# Need a record player



## Gentoo (May 22, 2007)

Wife found some old records we would like to listen to. Any suggestions for a record player? We aren't looking to spend a bunch.


----------



## finebar4 (Aug 26, 2005)

pro-ject


----------



## 60ndown (Feb 8, 2007)

http://www.thinkgeek.com/electronics/mp3/90a0/


----------



## SQCherokee (Mar 5, 2008)

I have an old sony that needs a new cartridge...I'll check if It still works.


----------



## Whiterabbit (May 26, 2006)

if you are looking for a reliable player that doesnt break the bank and will be used with "old records" (I buy mine from the good will for a dollar. They arent the audiophile's top choice here!) Check out Stanton. You can get a decent table with cartridge and selectable phono or line output (mine also does coaxial digital?) for $200-250.

And those experimenting Dutch came up with a great idea, namely to use adhesive lead bithumen sheeting to weigh down the back of the turntable to enhance inertia on the table. theoretically lowers wow and flutter even more.
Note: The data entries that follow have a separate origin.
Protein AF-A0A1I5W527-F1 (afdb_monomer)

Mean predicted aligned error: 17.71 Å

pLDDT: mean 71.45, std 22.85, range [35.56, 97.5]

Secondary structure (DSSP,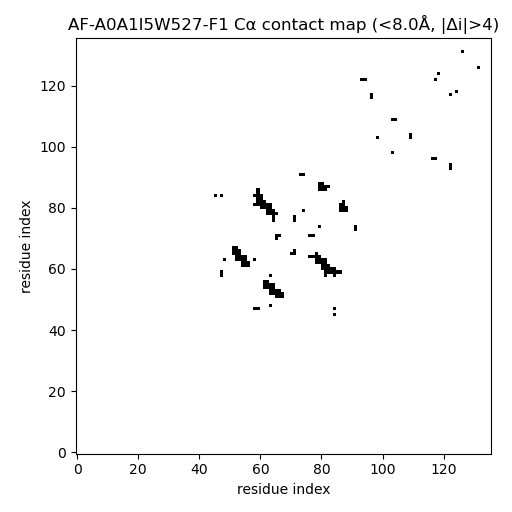 8-state):
--------PPP---------------------------------------SSEEEEEETTEEEEEE--HHHHHHHTTPPEEEETTEEE-GGG--------TTS--SSTTHHHHHHHHHHHTT----S-TTTT----

Sequence (136 aa):
MNTPNALILPPAKTDIPTSIKSGDADVKTEIKNVDVGAKGTDNPRTRLPRNNGHWEGEPGNGKWYSDKPEVISITNGEGVEFAKSRPNFTPWSEGNIVFEKGKLTGSNDDFSIVYEKIQHGNVPHIGSASDLRGGY

Foldseek 3Di:
DDDDDDDDDDDDDDDDDDDDDDDDDDDDDDPDPDPPPPPPPPDPPLPFDDDQWDFDPDGQQGWTFGVDPVVCVQCVRGTFGGDNSDTDCPVNDLDDDDDDPPLDDPDPVVVVVVVVCCVVVPRPPPPDPVVVPDDD

Structure (mmCIF, N/CA/C/O backbone):
data_AF-A0A1I5W527-F1
#
_entry.id   AF-A0A1I5W527-F1
#
loop_
_atom_site.group_PDB
_atom_site.id
_atom_site.type_symbol
_atom_site.label_atom_id
_atom_site.label_alt_id
_atom_site.label_comp_id
_atom_site.label_asym_id
_atom_site.label_entity_id
_atom_site.label_seq_id
_atom_site.pdbx_PDB_ins_code
_atom_site.Cartn_x
_atom_site.Cartn_y
_atom_site.Cartn_z
_atom_site.occupancy
_atom_site.B_iso_or_equiv
_atom_site.auth_seq_id
_atom_site.auth_comp_id
_atom_site.auth_asym_id
_atom_site.auth_atom_id
_atom_site.pdbx_PDB_model_num
ATOM 1 N N . MET A 1 1 ? 69.325 -8.448 9.649 1.00 35.56 1 MET A N 1
ATOM 2 C CA . MET A 1 1 ? 68.901 -7.064 9.358 1.00 35.56 1 MET A CA 1
ATOM 3 C C . MET A 1 1 ? 67.410 -7.081 9.037 1.00 35.56 1 MET A C 1
ATOM 5 O O . MET A 1 1 ? 67.010 -7.871 8.198 1.00 35.56 1 MET A O 1
ATOM 9 N N . ASN A 1 2 ? 66.656 -6.278 9.790 1.00 39.62 2 ASN A N 1
ATOM 10 C CA . ASN A 1 2 ? 65.289 -5.749 9.637 1.00 39.62 2 ASN A CA 1
ATOM 11 C C . ASN A 1 2 ? 64.125 -6.617 9.108 1.00 39.62 2 ASN A C 1
ATOM 13 O O . ASN A 1 2 ? 63.994 -6.874 7.916 1.00 39.62 2 ASN A O 1
ATOM 17 N N . THR A 1 3 ? 63.183 -6.884 10.019 1.00 42.56 3 THR A N 1
ATOM 18 C CA . THR A 1 3 ? 61.737 -7.040 9.776 1.00 42.56 3 THR A CA 1
ATOM 19 C C . THR A 1 3 ? 61.077 -5.708 9.381 1.00 42.56 3 THR A C 1
ATOM 21 O O . THR A 1 3 ? 61.567 -4.640 9.760 1.00 42.56 3 THR A O 1
ATOM 24 N N . PRO A 1 4 ? 59.912 -5.757 8.709 1.00 45.91 4 PRO A N 1
ATOM 25 C CA . PRO A 1 4 ? 58.847 -4.799 9.008 1.00 45.91 4 PRO A CA 1
ATOM 26 C C . PRO A 1 4 ? 57.578 -5.453 9.586 1.00 45.91 4 PRO A C 1
ATOM 28 O O . PRO A 1 4 ? 57.088 -6.477 9.117 1.00 45.91 4 PRO A O 1
ATOM 31 N N . ASN A 1 5 ? 57.082 -4.794 10.635 1.00 39.28 5 ASN A N 1
ATOM 32 C CA . ASN A 1 5 ? 55.923 -5.097 11.471 1.00 39.28 5 ASN A CA 1
ATOM 33 C C . ASN A 1 5 ? 54.586 -5.071 10.712 1.00 39.28 5 ASN A C 1
ATOM 35 O O . ASN A 1 5 ? 54.274 -4.088 10.044 1.00 39.28 5 ASN A O 1
ATOM 39 N N . ALA A 1 6 ? 53.740 -6.076 10.952 1.00 42.94 6 ALA A N 1
ATOM 40 C CA . ALA A 1 6 ? 52.299 -5.998 10.726 1.00 42.94 6 ALA A CA 1
ATOM 41 C C . ALA A 1 6 ? 51.607 -5.599 12.044 1.00 42.94 6 ALA A C 1
ATOM 43 O O . ALA A 1 6 ? 51.625 -6.354 13.015 1.00 42.94 6 ALA A O 1
ATOM 44 N N . LEU A 1 7 ? 51.018 -4.401 12.094 1.00 37.78 7 LEU A N 1
ATOM 45 C CA . LEU A 1 7 ? 50.163 -3.965 13.201 1.00 37.78 7 LEU A CA 1
ATOM 46 C C . LEU A 1 7 ? 48.797 -4.653 13.075 1.00 37.78 7 LEU A C 1
ATOM 48 O O . LEU A 1 7 ? 47.937 -4.215 12.315 1.00 37.78 7 LEU A O 1
ATOM 52 N N . ILE A 1 8 ? 48.612 -5.745 13.813 1.00 45.56 8 ILE A N 1
ATOM 53 C CA . ILE A 1 8 ? 47.314 -6.399 13.999 1.00 45.56 8 ILE A CA 1
ATOM 54 C C . ILE A 1 8 ? 46.641 -5.726 15.199 1.00 45.56 8 ILE A C 1
ATOM 56 O O . ILE A 1 8 ? 47.103 -5.850 16.332 1.00 45.56 8 ILE A O 1
ATOM 60 N N . LEU A 1 9 ? 45.566 -4.980 14.941 1.00 50.41 9 LEU A N 1
ATOM 61 C CA . LEU A 1 9 ? 44.745 -4.351 15.975 1.00 50.41 9 LEU A CA 1
ATOM 62 C C . LEU A 1 9 ? 43.825 -5.416 16.617 1.00 50.41 9 LEU A C 1
ATOM 64 O O . LEU A 1 9 ? 43.130 -6.118 15.878 1.00 50.41 9 LEU A O 1
ATOM 68 N N . PRO A 1 10 ? 43.784 -5.569 17.954 1.00 50.00 10 PRO A N 1
ATOM 69 C CA . PRO A 1 10 ? 42.866 -6.502 18.604 1.00 50.00 10 PRO A CA 1
ATOM 70 C C . PRO A 1 10 ? 41.419 -5.969 18.597 1.00 50.00 10 PRO A C 1
ATOM 72 O O . PRO A 1 10 ? 41.213 -4.756 18.690 1.00 50.00 10 PRO A O 1
ATOM 75 N N . PRO A 1 11 ? 40.396 -6.845 18.537 1.00 46.41 11 PRO A N 1
ATOM 76 C CA . PRO A 1 11 ? 39.006 -6.419 18.644 1.00 46.41 11 PRO A CA 1
ATOM 77 C C . PRO A 1 11 ? 38.712 -5.913 20.064 1.00 46.41 11 PRO A C 1
ATOM 79 O O . PRO A 1 11 ? 38.857 -6.648 21.043 1.00 46.41 11 PRO A O 1
ATOM 82 N N . ALA A 1 12 ? 38.284 -4.654 20.171 1.00 46.69 12 ALA A N 1
ATOM 83 C CA . ALA A 1 12 ? 37.829 -4.062 21.422 1.00 46.69 12 ALA A CA 1
ATOM 84 C C . ALA A 1 12 ? 36.536 -4.753 21.887 1.00 46.69 12 ALA A C 1
ATOM 86 O O . ALA A 1 12 ? 35.490 -4.646 21.247 1.00 46.69 12 ALA A O 1
ATOM 87 N N . LYS A 1 13 ? 36.619 -5.473 23.009 1.00 39.34 13 LYS A N 1
ATOM 88 C CA . LYS A 1 13 ? 35.460 -5.922 23.784 1.00 39.34 13 LYS A CA 1
ATOM 89 C C . LYS A 1 13 ? 35.058 -4.767 24.694 1.00 39.34 13 LYS A C 1
ATOM 91 O O . LYS A 1 13 ? 35.857 -4.345 25.524 1.00 39.34 13 LYS A O 1
ATOM 96 N N . THR A 1 14 ? 33.855 -4.236 24.520 1.00 38.16 14 THR A N 1
ATOM 97 C CA . THR A 1 14 ? 33.279 -3.278 25.467 1.00 38.16 14 THR A CA 1
ATOM 98 C C . THR A 1 14 ? 32.251 -4.017 26.308 1.00 38.16 14 THR A C 1
ATOM 100 O O . THR A 1 14 ? 31.153 -4.314 25.842 1.00 38.16 14 THR A O 1
ATOM 103 N N . ASP A 1 15 ? 32.645 -4.349 27.535 1.00 37.03 15 ASP A N 1
ATOM 104 C CA . ASP A 1 15 ? 31.761 -4.825 28.593 1.00 37.03 15 ASP A CA 1
ATOM 105 C C . ASP A 1 15 ? 30.768 -3.713 28.965 1.00 37.03 15 ASP A C 1
ATOM 107 O O . ASP A 1 15 ? 31.161 -2.626 29.391 1.00 37.03 15 ASP A O 1
ATOM 111 N N . ILE A 1 16 ? 29.471 -3.967 28.785 1.00 41.75 16 ILE A N 1
ATOM 112 C CA . ILE A 1 16 ? 28.400 -3.078 29.245 1.00 41.75 16 ILE A CA 1
ATOM 113 C C . ILE A 1 16 ? 28.115 -3.430 30.714 1.00 41.75 16 ILE A C 1
ATOM 115 O O . ILE A 1 16 ? 27.639 -4.538 30.978 1.00 41.75 16 ILE A O 1
ATOM 119 N N . PRO A 1 17 ? 28.363 -2.541 31.694 1.00 36.12 17 PRO A N 1
ATOM 120 C CA . PRO A 1 17 ? 28.012 -2.829 33.078 1.00 36.12 17 PRO A CA 1
ATOM 121 C C . PRO A 1 17 ? 26.489 -2.773 33.267 1.00 36.12 17 PRO A C 1
ATOM 123 O O . PRO A 1 17 ? 25.855 -1.735 33.087 1.00 36.12 17 PRO A O 1
ATOM 126 N N . THR A 1 18 ? 25.900 -3.903 33.662 1.00 37.75 18 THR A N 1
ATOM 127 C CA . THR A 1 18 ? 24.497 -3.999 34.087 1.00 37.75 18 THR A CA 1
ATOM 128 C C . THR A 1 18 ? 24.425 -3.813 35.599 1.00 37.75 18 THR A C 1
ATOM 130 O O . THR A 1 18 ? 24.677 -4.763 36.332 1.00 37.75 18 THR A O 1
ATOM 133 N N . SER A 1 19 ? 24.103 -2.609 36.080 1.00 41.50 19 SER A N 1
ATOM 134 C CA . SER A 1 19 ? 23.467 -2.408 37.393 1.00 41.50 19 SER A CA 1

From my basic understanding, one feature to look for is belt drive as opposed to direct drive and a bent tone arm. I believe the stantons are all direct drive and straight tone arms for scratching. So other alternatives may be more appropriate. But the Stanton has a great feature, and that is dots on the side of the platten that physically match up to a strobe light (60 Hz?) on the side of the table. There are four rows of dots and depending on the size of record you are playing, you can dial in the platen speed so that the correct dot is stationary. helps ensure the proper speed at any time on the fly.


----------



## chad (Jun 30, 2005)

Whiterabbit touched on something important.....

Does the device you are connecting it to have an RIAA phono preamp? If not then you will need an external preamp or a TT wtih a built in preamp and line outputs, which are becoming more and more common.


----------